AI-powered smart pills offer early detection of gastric diseases

Innovations in wearable electronics and AI at the University of Southern California (USC) Viterbi School of Engineering have led to the development of ingestible sensors capable of real-time 3D monitoring of gastrointestinal health. These smart pills can detect stomach gases and track their location in the body, potentially detecting gastritis and gastric cancers early.

Published in Cell Reports Physical Science, the study highlights how these sensors can be accurately monitored using a newly designed wearable system.

The sensors use an optical sensing membrane selective to gases like ammonia, indicative of conditions such as peptic ulcers and gastric cancer. Tested in various environments, including simulated bovine intestines, the device, which integrates a wearable coil generating a magnetic field, demonstrates significant promise. Future testing will involve swine models to validate its efficacy further.

The potential applications extend to monitoring brain health via the brain-gut axis, aiming for non-invasive detection of neurotransmitters related to neurodegenerative diseases such as Parkinson’s and Alzheimer’s.

New cooling textile could combat deadly urban heatwaves

This year, cities worldwide have faced extreme heat waves, with temperatures nearing 50°C. As global temperatures and urban populations rise, cities become “urban heat islands,” trapping heat due to dense construction and thermal radiation.

UChicago Pritzker School of Molecular Engineering PhD candidate Chenxi Sui (left) and Asst Prof Po-Chun Hsu show off a sample of a new cooling textile.
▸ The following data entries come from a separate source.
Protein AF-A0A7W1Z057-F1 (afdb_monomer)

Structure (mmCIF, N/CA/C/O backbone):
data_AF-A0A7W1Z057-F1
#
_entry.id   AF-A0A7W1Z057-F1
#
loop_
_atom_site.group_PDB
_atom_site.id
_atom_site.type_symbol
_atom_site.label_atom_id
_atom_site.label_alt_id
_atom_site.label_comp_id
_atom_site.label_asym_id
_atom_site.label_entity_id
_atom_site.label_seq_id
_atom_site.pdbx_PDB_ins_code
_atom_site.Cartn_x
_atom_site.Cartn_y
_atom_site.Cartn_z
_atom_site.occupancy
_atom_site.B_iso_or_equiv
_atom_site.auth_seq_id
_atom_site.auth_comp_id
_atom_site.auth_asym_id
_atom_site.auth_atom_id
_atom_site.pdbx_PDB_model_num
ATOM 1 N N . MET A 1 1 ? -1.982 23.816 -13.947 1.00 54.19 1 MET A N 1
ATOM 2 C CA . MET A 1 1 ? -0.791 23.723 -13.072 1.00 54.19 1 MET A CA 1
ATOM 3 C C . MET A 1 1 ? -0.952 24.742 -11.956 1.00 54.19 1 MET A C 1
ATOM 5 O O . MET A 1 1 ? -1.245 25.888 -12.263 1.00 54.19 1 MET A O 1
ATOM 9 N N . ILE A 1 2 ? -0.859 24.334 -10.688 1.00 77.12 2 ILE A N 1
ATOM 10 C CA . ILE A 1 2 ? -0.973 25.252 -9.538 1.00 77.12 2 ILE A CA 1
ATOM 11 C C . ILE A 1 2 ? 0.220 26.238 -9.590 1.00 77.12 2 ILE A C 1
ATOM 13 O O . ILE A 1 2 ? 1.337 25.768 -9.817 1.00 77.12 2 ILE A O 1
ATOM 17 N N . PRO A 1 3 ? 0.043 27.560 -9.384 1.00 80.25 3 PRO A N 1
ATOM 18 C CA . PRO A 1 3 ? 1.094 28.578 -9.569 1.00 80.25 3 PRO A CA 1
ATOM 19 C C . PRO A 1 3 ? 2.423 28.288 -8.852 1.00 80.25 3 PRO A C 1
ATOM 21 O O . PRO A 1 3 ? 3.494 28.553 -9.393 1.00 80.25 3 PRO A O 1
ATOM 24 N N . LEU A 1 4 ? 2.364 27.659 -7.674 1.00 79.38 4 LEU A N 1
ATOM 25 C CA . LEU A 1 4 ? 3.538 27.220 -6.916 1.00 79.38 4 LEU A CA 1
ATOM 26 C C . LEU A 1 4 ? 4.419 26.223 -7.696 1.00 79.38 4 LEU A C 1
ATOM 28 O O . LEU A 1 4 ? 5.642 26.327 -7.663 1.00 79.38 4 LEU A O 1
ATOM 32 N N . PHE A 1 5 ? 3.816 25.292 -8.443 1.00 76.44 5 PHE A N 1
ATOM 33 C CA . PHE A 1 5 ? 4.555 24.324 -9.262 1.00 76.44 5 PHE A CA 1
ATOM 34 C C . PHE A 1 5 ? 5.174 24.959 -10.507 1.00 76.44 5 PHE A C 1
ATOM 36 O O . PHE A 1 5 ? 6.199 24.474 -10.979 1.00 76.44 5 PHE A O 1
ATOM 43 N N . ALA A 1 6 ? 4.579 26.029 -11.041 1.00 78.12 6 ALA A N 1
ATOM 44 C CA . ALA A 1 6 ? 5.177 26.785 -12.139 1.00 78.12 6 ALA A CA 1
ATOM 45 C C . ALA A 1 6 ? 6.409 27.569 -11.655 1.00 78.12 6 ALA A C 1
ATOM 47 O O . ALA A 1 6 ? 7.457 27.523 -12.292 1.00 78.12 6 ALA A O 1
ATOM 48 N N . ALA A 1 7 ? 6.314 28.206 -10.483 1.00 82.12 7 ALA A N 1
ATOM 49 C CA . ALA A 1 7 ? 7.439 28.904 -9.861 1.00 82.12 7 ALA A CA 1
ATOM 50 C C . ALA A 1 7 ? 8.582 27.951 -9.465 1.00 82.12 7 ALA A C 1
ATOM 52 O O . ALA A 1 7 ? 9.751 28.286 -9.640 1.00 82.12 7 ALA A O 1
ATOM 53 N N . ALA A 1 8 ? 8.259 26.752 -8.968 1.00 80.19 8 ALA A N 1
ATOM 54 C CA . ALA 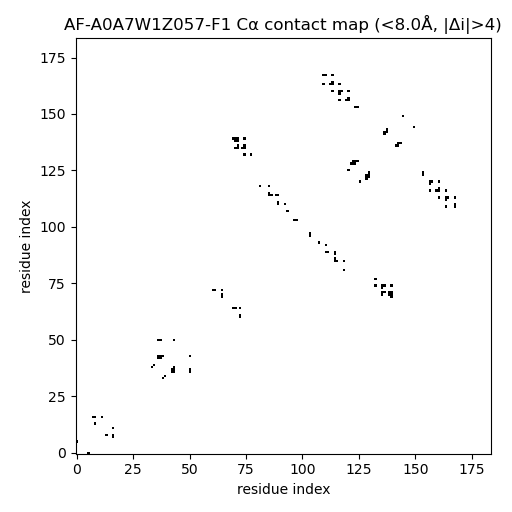A 1 8 ? 9.258 25.734 -8.651 1.00 80.19 8 ALA A CA 1
ATOM 55 C C . ALA A 1 8 ? 9.953 25.193 -9.915 1.00 80.19 8 ALA A C 1
ATOM 57 O O . ALA A 1 8 ? 11.177 25.097 -9.939 1.00 80.19 8 ALA A O 1
ATOM 58 N N . GLN A 1 9 ? 9.200 24.914 -10.986 1.00 83.69 9 GLN A N 1
ATOM 59 C CA . GLN A 1 9 ? 9.767 24.426 -12.254 1.00 83.69 9 GLN A CA 1
ATOM 60 C C . GLN A 1 9 ? 10.653 25.453 -12.973 1.00 83.69 9 GLN A C 1
ATOM 62 O O . GLN A 1 9 ? 11.463 25.076 -13.812 1.00 83.69 9 GLN A O 1
ATOM 67 N N . ALA A 1 10 ? 10.548 26.740 -12.629 1.00 86.31 10 ALA A N 1
ATOM 68 C CA . ALA A 1 10 ? 11.460 27.767 -13.130 1.00 86.31 10 ALA A CA 1
ATOM 69 C C . ALA A 1 10 ? 12.883 27.658 -12.545 1.00 86.31 10 ALA A C 1
ATOM 71 O O . ALA A 1 10 ? 13.800 28.294 -13.061 1.00 86.31 10 ALA A O 1
ATOM 72 N N . ARG A 1 11 ? 13.073 26.897 -11.457 1.00 89.19 11 ARG A N 1
ATOM 73 C CA . ARG A 1 11 ? 14.368 26.747 -10.763 1.00 89.19 11 ARG A CA 1
ATOM 74 C C . ARG A 1 11 ? 14.840 25.305 -10.620 1.00 89.19 11 ARG A C 1
ATOM 76 O O . ARG A 1 11 ? 16.042 25.083 -10.528 1.00 89.19 11 ARG A O 1
ATOM 83 N N . TRP A 1 12 ? 13.917 24.351 -10.588 1.00 88.12 12 TRP A N 1
ATOM 84 C CA . TRP A 1 12 ? 14.200 22.935 -10.379 1.00 88.12 12 TRP A CA 1
ATOM 85 C C . TRP A 1 12 ? 13.545 22.100 -11.466 1.00 88.12 12 TRP A C 1
ATOM 87 O O . TRP A 1 12 ? 12.438 22.409 -11.912 1.00 88.12 12 TRP A O 1
ATOM 97 N N . SER A 1 13 ? 14.205 21.019 -11.878 1.00 90.38 13 SER A N 1
ATOM 98 C CA . SER A 1 13 ? 13.592 20.101 -12.831 1.00 90.38 13 SER A CA 1
ATOM 99 C C . SER A 1 13 ? 12.378 19.410 -12.199 1.00 90.38 13 SER A C 1
ATOM 101 O O . SER A 1 13 ? 12.266 19.280 -10.976 1.00 90.38 13 SER A O 1
ATOM 103 N N . ALA A 1 14 ? 11.463 18.911 -13.032 1.00 83.62 14 ALA A N 1
ATOM 104 C CA . ALA A 1 14 ? 10.348 18.098 -12.547 1.00 83.62 14 ALA A CA 1
ATOM 105 C C . ALA A 1 14 ? 10.833 16.873 -11.745 1.00 83.62 14 ALA A C 1
ATOM 107 O O . ALA A 1 14 ? 10.174 16.473 -10.785 1.00 83.62 14 ALA A O 1
ATOM 108 N N . GLN A 1 15 ? 12.001 16.326 -12.100 1.00 84.94 15 GLN A N 1
ATOM 109 C CA . GLN A 1 15 ? 12.625 15.216 -11.388 1.00 84.94 15 GLN A CA 1
ATOM 110 C C . GLN A 1 15 ? 13.075 15.623 -9.982 1.00 84.94 15 GLN A C 1
ATOM 112 O O . GLN A 1 15 ? 12.790 14.907 -9.027 1.00 84.94 15 GLN A O 1
ATOM 117 N N . ASP A 1 16 ? 13.715 16.782 -9.830 1.00 85.62 16 ASP A N 1
ATOM 118 C CA . ASP A 1 16 ? 14.159 17.275 -8.519 1.00 85.62 16 ASP A CA 1
ATOM 119 C C . ASP A 1 16 ? 12.967 17.538 -7.599 1.00 85.62 16 ASP A C 1
ATOM 121 O O . ASP A 1 16 ? 12.975 17.161 -6.427 1.00 85.62 16 ASP A O 1
ATOM 125 N N . ILE A 1 17 ? 11.904 18.132 -8.149 1.00 85.50 17 ILE A N 1
ATOM 126 C CA . ILE A 1 17 ? 10.655 18.370 -7.420 1.00 85.50 17 ILE A CA 1
ATOM 127 C C . ILE A 1 17 ? 10.040 17.034 -6.988 1.00 85.50 17 ILE A C 1
ATOM 129 O O . ILE A 1 17 ? 9.637 16.889 -5.834 1.00 85.50 17 ILE A O 1
ATOM 133 N N . PHE A 1 18 ? 9.989 16.047 -7.887 1.00 84.06 18 PHE A N 1
ATOM 134 C CA . PHE A 1 18 ? 9.487 14.710 -7.579 1.00 84.06 18 PHE A CA 1
ATOM 135 C C . PHE A 1 18 ? 10.304 14.027 -6.476 1.00 84.06 18 PHE A C 1
ATOM 137 O O . PHE A 1 18 ? 9.721 13.504 -5.527 1.00 84.06 18 PHE A O 1
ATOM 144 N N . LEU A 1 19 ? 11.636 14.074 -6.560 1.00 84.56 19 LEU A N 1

PIC/JOHN ZICH

A new study from the UChicago Pritzker School of Molecular Engineering introduces a wearable fabric that can help mitigate these effects. Tested in Arizona, the fabric kept temperatures 2.3°C cooler than current sportswear materials and 8.9°C cooler than commercial silk. This innovation aims to reduce heat-related hospitalisations and deaths seen globally.

The fabric is designed to reflect both solar and thermal radiation. It can be used in clothing, building materials, and food storage, cutting energy costs and carbon emissions from air conditioning.

New robot can leap 200 metres

Engineers at The University of Manchester have designed a groundbreaking robot capable of jumping 200 metres, higher than any previously known jumping robot.

Using advanced mathematics, computer simulations, and lab experiments, the researchers optimised the robot’s size, shape, and part arrangement, allowing it to clear obstacles many times its own height.

The new design, published in Mechanism and Machine Theory, promises to revolutionise applications in planetary exploration, disaster rescue, and hazardous area surveillance. The design improves energy efficiency and performance, making it ideal for challenging terrains.

This advancement marks a significant leap from the current highest-jumping robot, which reaches only 33 metres. The team aims to enhance directional control and energy recovery for future models.